DESCRIPTION OF THE TASK
Set out exactly every line of the entries below, starting at the line that holds "ATOM 145 O O" and stopping after the line that holds "ATOM 150 C CA".

+===+

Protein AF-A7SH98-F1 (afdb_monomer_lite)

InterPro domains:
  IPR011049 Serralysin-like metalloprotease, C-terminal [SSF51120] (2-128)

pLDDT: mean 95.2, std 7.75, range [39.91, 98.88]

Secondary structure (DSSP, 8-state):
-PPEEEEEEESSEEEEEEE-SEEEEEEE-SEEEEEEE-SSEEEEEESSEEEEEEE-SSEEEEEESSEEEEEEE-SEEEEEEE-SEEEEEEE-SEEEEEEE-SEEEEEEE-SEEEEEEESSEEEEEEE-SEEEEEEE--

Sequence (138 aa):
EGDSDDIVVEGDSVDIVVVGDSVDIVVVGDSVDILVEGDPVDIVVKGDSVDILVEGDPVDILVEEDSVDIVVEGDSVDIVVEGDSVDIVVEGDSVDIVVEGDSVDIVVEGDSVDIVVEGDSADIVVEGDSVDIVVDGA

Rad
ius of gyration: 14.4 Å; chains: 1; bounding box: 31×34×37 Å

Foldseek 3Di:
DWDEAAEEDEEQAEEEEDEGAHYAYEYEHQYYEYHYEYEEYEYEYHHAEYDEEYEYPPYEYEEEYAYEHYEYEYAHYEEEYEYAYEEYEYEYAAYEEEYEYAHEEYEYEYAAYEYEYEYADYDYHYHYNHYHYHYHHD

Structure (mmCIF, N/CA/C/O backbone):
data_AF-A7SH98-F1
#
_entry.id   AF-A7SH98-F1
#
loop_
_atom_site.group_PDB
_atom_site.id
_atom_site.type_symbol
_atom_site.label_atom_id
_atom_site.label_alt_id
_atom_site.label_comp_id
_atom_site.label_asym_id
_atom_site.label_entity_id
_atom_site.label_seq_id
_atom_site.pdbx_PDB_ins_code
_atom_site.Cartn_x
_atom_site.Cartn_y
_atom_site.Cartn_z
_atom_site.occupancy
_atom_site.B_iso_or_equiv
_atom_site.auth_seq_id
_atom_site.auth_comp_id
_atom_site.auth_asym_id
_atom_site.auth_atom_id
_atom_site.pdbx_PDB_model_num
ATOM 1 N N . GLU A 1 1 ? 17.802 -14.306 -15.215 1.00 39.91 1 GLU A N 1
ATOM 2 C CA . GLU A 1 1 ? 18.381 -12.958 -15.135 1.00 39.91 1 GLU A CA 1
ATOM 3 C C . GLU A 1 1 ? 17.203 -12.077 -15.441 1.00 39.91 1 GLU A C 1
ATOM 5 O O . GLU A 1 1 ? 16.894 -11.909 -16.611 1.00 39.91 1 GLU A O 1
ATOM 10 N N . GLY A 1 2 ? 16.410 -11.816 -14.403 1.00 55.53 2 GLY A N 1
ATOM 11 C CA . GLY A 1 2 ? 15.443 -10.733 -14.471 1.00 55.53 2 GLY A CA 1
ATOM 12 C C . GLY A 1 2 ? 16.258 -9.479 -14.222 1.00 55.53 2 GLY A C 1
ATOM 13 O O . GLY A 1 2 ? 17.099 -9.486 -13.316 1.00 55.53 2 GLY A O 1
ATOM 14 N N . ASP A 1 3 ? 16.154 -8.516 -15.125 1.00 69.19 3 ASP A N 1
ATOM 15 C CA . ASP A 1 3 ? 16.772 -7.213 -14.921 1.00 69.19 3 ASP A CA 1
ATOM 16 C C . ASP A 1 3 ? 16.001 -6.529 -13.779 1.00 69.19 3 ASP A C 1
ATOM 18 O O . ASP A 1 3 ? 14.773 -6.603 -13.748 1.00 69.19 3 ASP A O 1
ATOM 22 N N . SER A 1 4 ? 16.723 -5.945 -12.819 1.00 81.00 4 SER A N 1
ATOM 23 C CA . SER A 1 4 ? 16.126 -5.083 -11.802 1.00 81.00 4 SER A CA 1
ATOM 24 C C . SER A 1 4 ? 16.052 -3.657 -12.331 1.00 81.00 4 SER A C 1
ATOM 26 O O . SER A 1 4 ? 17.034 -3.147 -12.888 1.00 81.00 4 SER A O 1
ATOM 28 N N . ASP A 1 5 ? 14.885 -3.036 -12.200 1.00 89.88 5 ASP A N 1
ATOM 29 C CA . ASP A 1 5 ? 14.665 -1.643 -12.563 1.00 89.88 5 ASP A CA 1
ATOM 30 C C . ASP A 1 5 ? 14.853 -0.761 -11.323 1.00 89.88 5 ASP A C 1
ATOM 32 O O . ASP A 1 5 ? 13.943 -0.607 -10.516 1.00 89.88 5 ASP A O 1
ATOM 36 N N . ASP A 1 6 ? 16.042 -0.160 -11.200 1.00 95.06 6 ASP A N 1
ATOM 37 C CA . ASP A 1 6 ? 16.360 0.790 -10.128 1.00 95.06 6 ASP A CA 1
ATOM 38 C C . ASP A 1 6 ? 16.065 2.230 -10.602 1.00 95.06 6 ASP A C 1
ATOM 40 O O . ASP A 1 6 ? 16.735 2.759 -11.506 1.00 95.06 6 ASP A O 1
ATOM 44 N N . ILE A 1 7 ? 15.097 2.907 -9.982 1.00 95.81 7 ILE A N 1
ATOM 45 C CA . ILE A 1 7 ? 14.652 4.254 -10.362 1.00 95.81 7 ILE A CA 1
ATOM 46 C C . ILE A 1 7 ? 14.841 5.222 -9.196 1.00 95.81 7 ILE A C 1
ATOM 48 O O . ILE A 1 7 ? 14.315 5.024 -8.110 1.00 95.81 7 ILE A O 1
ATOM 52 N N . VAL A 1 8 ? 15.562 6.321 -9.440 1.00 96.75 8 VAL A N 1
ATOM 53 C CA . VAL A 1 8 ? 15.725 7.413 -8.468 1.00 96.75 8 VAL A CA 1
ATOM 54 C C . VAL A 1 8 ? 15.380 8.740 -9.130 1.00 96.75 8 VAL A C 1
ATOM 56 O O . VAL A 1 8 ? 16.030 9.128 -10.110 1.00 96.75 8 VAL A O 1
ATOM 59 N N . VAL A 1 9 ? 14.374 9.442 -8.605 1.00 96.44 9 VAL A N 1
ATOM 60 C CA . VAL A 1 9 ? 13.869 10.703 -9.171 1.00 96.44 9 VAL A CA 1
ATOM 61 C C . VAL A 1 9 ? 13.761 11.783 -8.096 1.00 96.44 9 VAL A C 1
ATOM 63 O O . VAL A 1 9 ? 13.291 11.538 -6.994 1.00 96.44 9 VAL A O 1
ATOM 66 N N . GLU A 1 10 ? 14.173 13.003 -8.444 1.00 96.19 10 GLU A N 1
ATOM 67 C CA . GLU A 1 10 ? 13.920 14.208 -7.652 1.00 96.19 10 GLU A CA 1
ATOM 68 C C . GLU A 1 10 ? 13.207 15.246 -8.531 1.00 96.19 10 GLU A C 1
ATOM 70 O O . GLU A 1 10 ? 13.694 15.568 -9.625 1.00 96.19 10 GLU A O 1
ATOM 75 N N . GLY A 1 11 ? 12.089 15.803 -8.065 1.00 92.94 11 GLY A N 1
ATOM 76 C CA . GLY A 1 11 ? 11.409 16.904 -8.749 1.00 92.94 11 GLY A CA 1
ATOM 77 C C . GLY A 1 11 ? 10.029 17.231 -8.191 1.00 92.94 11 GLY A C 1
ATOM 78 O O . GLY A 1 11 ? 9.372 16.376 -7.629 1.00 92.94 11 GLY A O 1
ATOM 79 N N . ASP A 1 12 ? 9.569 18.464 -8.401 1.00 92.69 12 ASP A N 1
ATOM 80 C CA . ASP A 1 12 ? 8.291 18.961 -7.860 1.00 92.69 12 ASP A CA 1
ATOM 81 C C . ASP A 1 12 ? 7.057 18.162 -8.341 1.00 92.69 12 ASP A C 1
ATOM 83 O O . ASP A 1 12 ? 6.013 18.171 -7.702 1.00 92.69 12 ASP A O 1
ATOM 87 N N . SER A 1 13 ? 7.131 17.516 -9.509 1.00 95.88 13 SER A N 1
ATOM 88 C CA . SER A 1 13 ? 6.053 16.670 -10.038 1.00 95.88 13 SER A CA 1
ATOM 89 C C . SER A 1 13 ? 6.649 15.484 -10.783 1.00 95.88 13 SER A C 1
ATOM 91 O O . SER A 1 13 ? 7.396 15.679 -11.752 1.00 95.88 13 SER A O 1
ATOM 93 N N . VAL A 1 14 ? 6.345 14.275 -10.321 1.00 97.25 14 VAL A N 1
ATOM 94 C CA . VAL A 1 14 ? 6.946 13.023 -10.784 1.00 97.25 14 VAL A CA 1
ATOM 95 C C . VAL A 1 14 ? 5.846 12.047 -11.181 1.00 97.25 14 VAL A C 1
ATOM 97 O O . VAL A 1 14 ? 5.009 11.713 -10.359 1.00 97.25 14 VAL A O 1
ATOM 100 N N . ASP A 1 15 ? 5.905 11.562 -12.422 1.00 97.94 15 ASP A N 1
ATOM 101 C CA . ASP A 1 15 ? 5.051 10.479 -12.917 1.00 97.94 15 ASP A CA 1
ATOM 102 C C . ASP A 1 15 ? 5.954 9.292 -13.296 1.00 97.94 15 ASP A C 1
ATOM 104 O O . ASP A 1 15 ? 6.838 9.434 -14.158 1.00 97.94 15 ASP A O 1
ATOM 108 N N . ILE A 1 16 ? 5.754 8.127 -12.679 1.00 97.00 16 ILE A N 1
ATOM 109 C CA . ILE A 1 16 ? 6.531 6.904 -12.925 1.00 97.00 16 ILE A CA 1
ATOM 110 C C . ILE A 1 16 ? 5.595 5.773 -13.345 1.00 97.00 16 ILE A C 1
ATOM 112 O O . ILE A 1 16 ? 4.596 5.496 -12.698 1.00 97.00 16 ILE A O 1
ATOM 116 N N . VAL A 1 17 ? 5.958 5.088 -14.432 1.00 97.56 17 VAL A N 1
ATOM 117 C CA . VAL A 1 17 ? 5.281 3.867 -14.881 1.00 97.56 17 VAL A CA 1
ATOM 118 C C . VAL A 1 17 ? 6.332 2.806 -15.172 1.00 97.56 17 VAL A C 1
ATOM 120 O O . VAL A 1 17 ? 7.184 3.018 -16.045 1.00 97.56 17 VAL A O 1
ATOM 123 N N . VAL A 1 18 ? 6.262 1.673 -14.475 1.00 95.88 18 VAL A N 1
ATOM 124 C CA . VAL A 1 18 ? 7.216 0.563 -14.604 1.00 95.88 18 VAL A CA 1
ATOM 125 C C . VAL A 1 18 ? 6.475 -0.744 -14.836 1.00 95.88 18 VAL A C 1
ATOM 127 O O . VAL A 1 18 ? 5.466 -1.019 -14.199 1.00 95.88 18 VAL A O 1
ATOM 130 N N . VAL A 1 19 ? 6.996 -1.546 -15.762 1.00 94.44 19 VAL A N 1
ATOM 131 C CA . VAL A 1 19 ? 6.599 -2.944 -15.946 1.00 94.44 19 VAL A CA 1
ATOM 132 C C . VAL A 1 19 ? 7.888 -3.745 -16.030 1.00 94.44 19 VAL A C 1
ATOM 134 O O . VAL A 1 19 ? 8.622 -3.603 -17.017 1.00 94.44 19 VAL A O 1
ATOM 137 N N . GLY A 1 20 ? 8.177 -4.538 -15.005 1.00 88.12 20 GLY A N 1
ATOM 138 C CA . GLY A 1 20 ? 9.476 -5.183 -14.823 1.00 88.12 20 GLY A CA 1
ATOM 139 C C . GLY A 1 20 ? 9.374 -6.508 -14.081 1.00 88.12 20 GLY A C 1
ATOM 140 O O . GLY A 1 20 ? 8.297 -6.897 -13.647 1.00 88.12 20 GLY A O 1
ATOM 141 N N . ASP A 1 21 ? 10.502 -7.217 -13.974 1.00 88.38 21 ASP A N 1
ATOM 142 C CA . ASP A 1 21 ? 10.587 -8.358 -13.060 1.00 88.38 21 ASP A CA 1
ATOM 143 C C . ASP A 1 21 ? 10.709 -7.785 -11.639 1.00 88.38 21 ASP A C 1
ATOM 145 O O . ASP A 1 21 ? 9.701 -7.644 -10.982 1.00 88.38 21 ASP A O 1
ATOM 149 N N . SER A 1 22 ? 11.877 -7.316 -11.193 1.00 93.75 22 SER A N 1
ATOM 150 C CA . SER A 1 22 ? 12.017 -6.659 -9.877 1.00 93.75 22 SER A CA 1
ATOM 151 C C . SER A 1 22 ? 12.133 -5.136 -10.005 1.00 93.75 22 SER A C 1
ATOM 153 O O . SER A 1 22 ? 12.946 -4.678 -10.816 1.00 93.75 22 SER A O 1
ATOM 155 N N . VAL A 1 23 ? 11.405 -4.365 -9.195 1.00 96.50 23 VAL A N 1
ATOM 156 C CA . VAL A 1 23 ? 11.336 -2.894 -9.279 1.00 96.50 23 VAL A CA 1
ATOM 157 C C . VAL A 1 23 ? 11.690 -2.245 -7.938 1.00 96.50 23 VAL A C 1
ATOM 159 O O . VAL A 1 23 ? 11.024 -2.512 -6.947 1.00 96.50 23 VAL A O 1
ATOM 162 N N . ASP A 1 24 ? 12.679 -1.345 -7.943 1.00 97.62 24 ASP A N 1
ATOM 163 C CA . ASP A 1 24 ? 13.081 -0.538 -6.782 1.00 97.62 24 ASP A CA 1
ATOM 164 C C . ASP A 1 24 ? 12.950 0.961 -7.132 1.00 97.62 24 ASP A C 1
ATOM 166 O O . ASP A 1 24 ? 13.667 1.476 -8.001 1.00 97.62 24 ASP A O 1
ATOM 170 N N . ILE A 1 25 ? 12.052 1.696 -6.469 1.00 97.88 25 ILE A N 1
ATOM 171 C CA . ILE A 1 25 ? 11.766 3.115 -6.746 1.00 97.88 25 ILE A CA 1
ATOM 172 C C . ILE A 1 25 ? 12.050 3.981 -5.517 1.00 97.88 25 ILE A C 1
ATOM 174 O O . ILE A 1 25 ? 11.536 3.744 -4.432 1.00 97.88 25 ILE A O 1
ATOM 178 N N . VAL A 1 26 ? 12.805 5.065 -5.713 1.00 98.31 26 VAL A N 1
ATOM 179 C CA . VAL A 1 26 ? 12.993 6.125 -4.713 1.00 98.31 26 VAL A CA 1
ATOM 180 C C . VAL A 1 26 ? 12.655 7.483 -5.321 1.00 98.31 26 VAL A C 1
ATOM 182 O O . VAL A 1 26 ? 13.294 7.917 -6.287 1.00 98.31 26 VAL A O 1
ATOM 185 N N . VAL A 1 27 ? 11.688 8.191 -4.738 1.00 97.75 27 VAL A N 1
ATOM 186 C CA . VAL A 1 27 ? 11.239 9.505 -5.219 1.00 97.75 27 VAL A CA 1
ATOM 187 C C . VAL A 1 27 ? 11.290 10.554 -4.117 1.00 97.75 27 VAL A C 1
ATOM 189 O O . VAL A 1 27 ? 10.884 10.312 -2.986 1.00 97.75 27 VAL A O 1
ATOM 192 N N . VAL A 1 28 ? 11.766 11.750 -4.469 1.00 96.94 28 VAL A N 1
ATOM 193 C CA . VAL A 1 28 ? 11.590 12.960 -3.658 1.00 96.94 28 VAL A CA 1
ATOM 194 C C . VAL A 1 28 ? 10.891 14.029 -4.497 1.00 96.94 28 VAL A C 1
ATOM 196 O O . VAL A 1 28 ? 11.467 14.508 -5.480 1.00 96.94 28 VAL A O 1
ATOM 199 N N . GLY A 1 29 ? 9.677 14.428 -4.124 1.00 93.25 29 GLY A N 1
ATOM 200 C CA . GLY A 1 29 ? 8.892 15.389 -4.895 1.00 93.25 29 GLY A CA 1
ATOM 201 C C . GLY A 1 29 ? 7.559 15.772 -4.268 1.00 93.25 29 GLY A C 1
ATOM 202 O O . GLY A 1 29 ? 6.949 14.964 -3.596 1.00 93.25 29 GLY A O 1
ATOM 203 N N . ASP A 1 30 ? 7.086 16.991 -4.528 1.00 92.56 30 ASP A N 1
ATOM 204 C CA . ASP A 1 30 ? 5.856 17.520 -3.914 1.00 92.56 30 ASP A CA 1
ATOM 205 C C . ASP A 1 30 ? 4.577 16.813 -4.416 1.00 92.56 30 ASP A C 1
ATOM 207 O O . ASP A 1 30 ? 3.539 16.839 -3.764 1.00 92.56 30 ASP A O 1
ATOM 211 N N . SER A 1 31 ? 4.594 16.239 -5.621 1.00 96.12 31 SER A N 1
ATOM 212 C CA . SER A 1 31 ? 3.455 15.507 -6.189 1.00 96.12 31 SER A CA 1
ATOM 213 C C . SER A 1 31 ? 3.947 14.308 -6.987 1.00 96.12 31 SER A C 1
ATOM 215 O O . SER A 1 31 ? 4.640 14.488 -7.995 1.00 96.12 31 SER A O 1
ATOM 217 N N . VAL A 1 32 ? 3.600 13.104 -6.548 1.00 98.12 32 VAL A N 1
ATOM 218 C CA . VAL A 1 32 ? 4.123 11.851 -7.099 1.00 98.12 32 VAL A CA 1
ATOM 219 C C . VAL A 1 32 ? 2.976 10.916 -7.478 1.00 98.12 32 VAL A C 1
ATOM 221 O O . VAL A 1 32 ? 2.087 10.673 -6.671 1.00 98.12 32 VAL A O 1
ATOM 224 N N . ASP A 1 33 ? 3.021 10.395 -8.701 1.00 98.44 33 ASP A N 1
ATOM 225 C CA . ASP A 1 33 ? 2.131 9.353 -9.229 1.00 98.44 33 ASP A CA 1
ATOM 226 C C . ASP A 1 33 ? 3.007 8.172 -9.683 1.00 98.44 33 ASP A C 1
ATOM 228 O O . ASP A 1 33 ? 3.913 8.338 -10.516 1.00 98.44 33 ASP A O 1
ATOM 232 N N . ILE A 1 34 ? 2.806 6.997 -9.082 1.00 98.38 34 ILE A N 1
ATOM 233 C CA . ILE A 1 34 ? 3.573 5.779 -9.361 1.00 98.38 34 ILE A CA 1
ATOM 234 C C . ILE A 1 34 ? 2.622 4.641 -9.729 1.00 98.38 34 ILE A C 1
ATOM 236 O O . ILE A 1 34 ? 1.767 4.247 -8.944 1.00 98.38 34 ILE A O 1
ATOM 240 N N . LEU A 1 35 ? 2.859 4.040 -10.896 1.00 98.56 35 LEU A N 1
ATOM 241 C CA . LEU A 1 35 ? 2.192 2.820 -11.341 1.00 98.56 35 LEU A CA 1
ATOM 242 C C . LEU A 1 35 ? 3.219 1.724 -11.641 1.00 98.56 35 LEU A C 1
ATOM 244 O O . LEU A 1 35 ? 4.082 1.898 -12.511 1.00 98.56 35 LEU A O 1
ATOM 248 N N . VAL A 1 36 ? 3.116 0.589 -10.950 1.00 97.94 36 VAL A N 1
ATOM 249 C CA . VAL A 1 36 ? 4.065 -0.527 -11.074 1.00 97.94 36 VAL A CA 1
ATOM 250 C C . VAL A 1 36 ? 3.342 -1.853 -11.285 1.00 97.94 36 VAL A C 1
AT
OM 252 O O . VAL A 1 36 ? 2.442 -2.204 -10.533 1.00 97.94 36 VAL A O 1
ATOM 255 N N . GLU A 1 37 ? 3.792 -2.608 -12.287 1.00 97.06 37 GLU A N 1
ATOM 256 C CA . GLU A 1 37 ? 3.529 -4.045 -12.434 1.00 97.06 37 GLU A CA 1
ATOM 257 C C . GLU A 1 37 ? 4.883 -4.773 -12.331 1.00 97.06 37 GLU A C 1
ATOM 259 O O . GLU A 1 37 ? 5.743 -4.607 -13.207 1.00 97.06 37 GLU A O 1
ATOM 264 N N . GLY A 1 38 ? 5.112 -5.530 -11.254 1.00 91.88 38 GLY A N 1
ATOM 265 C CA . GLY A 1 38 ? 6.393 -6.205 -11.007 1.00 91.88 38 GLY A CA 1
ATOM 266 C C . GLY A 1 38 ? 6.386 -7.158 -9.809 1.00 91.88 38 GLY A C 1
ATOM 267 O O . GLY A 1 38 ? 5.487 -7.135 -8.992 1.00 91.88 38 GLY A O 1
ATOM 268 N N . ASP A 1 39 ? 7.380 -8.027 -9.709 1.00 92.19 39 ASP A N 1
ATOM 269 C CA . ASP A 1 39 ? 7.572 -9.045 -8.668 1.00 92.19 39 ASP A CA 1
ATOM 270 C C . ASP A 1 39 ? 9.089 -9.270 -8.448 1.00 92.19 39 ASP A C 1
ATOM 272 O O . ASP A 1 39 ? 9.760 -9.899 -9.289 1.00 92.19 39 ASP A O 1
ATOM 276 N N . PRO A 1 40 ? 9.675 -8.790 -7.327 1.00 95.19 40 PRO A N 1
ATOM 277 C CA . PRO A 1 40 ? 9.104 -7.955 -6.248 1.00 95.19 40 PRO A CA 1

+===+

ANSWER TO THE PROBLEM
ATOM 145 O O . ASP A 1 21 ? 9.701 -7.644 -10.982 1.00 88.38 21 ASP A O 1
ATOM 149 N N . SER A 1 22 ? 11.877 -7.316 -11.193 1.00 93.75 22 SER A N 1
ATOM 150 C CA . SER A 1 22 ? 12.017 -6.659 -9.877 1.00 93.75 22 SER A CA 1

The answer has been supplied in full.